(Items from a dataset)
════════════════════
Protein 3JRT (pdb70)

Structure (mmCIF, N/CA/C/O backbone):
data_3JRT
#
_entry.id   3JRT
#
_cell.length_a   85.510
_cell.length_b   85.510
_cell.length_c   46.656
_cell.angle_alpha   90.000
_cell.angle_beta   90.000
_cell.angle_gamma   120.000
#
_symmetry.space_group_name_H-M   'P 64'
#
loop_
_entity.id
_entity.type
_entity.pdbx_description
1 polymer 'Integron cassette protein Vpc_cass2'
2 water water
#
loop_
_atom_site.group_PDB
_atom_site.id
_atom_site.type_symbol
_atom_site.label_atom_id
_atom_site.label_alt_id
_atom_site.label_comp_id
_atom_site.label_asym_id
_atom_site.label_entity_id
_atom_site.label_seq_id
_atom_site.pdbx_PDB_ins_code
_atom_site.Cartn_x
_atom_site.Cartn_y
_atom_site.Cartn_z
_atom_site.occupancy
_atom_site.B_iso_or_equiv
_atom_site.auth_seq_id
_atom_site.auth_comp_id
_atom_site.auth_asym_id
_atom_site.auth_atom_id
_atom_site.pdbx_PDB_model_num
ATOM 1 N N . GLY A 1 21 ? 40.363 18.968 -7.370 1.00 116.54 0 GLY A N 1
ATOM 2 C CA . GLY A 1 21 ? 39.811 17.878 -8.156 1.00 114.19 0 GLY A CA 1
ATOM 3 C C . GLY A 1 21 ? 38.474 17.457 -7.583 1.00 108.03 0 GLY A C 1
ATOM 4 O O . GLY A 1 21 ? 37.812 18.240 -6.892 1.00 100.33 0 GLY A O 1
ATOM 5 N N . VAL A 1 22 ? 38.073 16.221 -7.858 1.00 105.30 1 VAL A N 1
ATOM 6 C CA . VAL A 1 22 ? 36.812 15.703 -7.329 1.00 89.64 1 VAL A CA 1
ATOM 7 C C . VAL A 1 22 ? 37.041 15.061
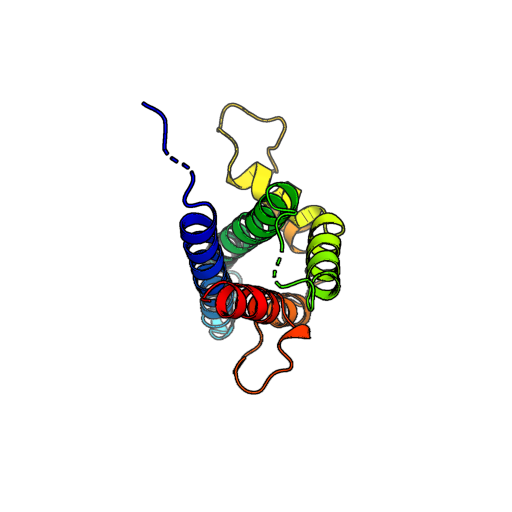 -5.951 1.00 79.07 1 VAL A C 1
ATOM 8 O O . VAL A 1 22 ? 38.152 14.657 -5.636 1.00 101.54 1 VAL A O 1
ATOM 12 N N . LYS A 1 23 ? 36.000 14.975 -5.131 1.00 71.94 2 LYS A N 1
ATOM 13 C CA . LYS A 1 23 ? 36.094 14.285
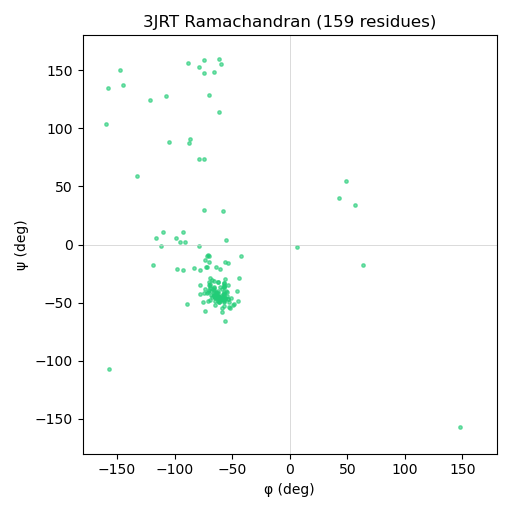 -3.847 1.00 73.01 2 LYS A CA 1
ATOM 14 C C . LYS A 1 23 ? 34.716 13.827 -3.380 1.00 67.14 2 LYS A C 1
ATOM 15 O O . LYS A 1 23 ? 33.720 14.121 -4.017 1.00 75.57 2 LYS A O 1
ATOM 29 N N . SER A 1 25 ? 31.552 14.195 -0.917 1.00 82.86 4 SER A N 1
ATOM 30 C CA . SER A 1 25 ? 30.910 15.384 -0.393 1.00 76.47 4 SER A CA 1
ATOM 31 C C . SER A 1 25 ? 30.947 15.482 1.125 1.00 74.90 4 SER A C 1
ATOM 32 O O . SER A 1 25 ? 30.699 16.561 1.677 1.00 69.39 4 SER A O 1
ATOM 35 N N . ASP A 1 26 ? 31.214 14.372 1.811 1.00 66.46 5 ASP A N 1
ATOM 36 C CA . ASP A 1 26 ? 31.084 14.379 3.273 1.00 78.55 5 ASP A CA 1
ATOM 3
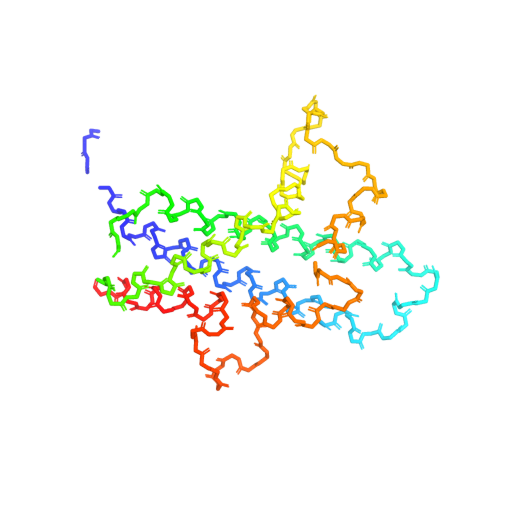7 C C . ASP A 1 26 ? 29.797 15.113 3.705 1.00 86.64 5 ASP A C 1
ATOM 38 O O . ASP A 1 26 ? 29.794 15.875 4.675 1.00 83.91 5 ASP A O 1
ATOM 43 N N . LYS A 1 27 ? 28.717 14.897 2.956 1.00 93.77 6 LYS A N 1
ATOM 44 C CA . LYS A 1 27 ? 27.416 15.473 3.273 1.00 83.96 6 LYS A CA 1
ATOM 45 C C . LYS A 1 27 ? 27.160 15.288 4.753 1.00 79.12 6 LYS A C 1
ATOM 46 O O . LYS A 1 27 ? 26.779 16.217 5.456 1.00 67.42 6 LYS A O 1
ATOM 52 N N . TRP A 1 28 ? 27.378 14.063 5.217 1.00 83.53 7 TRP A N 1
ATOM 53 C CA . TRP A 1 28 ? 26.933 13.655 6.540 1.00 88.63 7 TRP A CA 1
ATOM 54 C C . TRP A 1 28 ? 27.681 14.367 7.649 1.00 81.51 7 TRP A C 1
ATOM 55 O O . TRP A 1 28 ? 27.136 14.589 8.725 1.00 77.41 7 TRP A O 1
ATOM 66 N N . ILE A 1 29 ? 28.934 14.714 7.384 1.00 77.27 8 ILE A N 1
ATOM 67 C CA . ILE A 1 29 ? 29.707 15.515 8.317 1.00 74.33 8 ILE A CA 1
ATOM 68 C C . ILE A 1 29 ? 29.082 16.907 8.462 1.00 71.88 8 ILE A C 1
ATOM 69 O O . ILE A 1 29 ? 28.940 17.425 9.570 1.00 68.63 8 ILE A O 1
ATOM 74 N N . GLU A 1 30 ? 28.725 17.499 7.326 1.00 63.47 9 GLU A N 1
ATOM 75 C CA . GLU A 1 30 ? 28.195 18.843 7.280 1.00 61.88 9 GLU A CA 1
ATOM 76 C C . GLU A 1 30 ? 26.854 18.844 8.006 1.00 66.41 9 GLU A C 1
ATOM 77 O O . GLU A 1 30 ? 26.581 19.710 8.835 1.00 67.51 9 GLU A O 1
ATOM 83 N N . ILE A 1 31 ? 26.039 17.840 7.699 1.00 62.71 10 ILE A N 1
ATOM 84 C CA . ILE A 1 31 ? 24.732 17.680 8.305 1.00 61.42 10 ILE A CA 1
ATOM 85 C C . ILE A 1 31 ? 24.813 17.513 9.824 1.00 63.65 10 ILE A C 1
ATOM 86 O O . ILE A 1 31 ? 24.080 18.173 10.549 1.00 63.94 10 ILE A O 1
ATOM 91 N N . GLU A 1 32 ? 25.700 16.654 10.316 1.00 63.39 11 GLU A N 1
ATOM 92 C CA . GLU A 1 32 ? 25.874 16.542 11.767 1.00 65.45 11 GLU A CA 1
ATOM 93 C C . GLU A 1 32 ? 26.230 17.900 12.362 1.00 63.03 11 GLU A C 1
ATOM 94 O O . GLU A 1 32 ? 25.711 18.276 13.413 1.00 68.55 11 GLU A O 1
ATOM 100 N N . GLU A 1 33 ? 27.117 18.628 11.687 1.00 54.85 12 GLU A N 1
ATOM 101 C CA . GLU A 1 33 ? 27.548 19.943 12.148 1.00 58.35 12 GLU A CA 1
ATOM 102 C C . GLU A 1 33 ? 26.381 20.911 12.287 1.00 54.80 12 GLU A C 1
ATOM 103 O O . GLU A 1 33 ? 26.172 21.512 13.333 1.00 56.11 12 GLU A O 1
ATOM 109 N N . ILE A 1 34 ? 25.638 21.058 11.204 1.00 56.46 13 ILE A N 1
ATOM 110 C CA . ILE A 1 34 ? 24.537 21.983 11.140 1.00 46.93 13 ILE A CA 1
ATOM 111 C C . ILE A 1 34 ? 23.461 21.624 12.166 1.00 57.12 13 ILE A C 1
ATOM 112 O O . ILE A 1 34 ? 22.975 22.496 12.898 1.00 56.69 13 ILE A O 1
ATOM 117 N N . LEU A 1 35 ? 23.124 20.343 12.253 1.00 53.38 14 LEU A N 1
ATOM 118 C CA . LEU A 1 35 ? 22.139 19.902 13.229 1.00 50.72 14 LEU A CA 1
ATOM 119 C C . LEU A 1 35 ? 22.569 20.291 14.626 1.00 47.41 14 LEU A C 1
ATOM 120 O O . LEU A 1 35 ? 21.774 20.803 15.406 1.00 47.76 14 LEU A O 1
ATOM 125 N N . SER A 1 36 ? 23.836 20.035 14.938 1.00 51.14 15 SER A N 1
ATOM 126 C CA . SER A 1 36 ? 24.381 20.331 16.256 1.00 43.70 15 SER A CA 1
ATOM 127 C C . SER A 1 36 ? 24.327 21.813 16.549 1.00 48.11 15 SER A C 1
ATOM 128 O O . SER A 1 36 ? 23.995 22.217 17.654 1.00 54.44 15 SER A O 1
ATOM 131 N N . GLY A 1 37 ? 24.663 22.622 15.552 1.00 48.68 16 GLY A N 1
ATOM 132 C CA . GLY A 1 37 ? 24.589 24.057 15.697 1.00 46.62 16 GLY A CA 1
════════════════════
**Task requirements:** Given the records above, restate word for word only the lines starting at the one with "ATOM 30 C CA" and ending at the one with "ATOM 32 O O".

**Answer to the problem:**
ATOM 30 C CA . SER A 1 25 ? 30.910 15.384 -0.393 1.00 76.47 4 SER A CA 1
ATOM 31 C C . SER A 1 25 ? 30.947 15.482 1.125 1.00 74.90 4 SER A C 1
ATOM 32 O O . SER A 1 25 ? 30.699 16.561 1.677 1.00 69.39 4 SER A O 1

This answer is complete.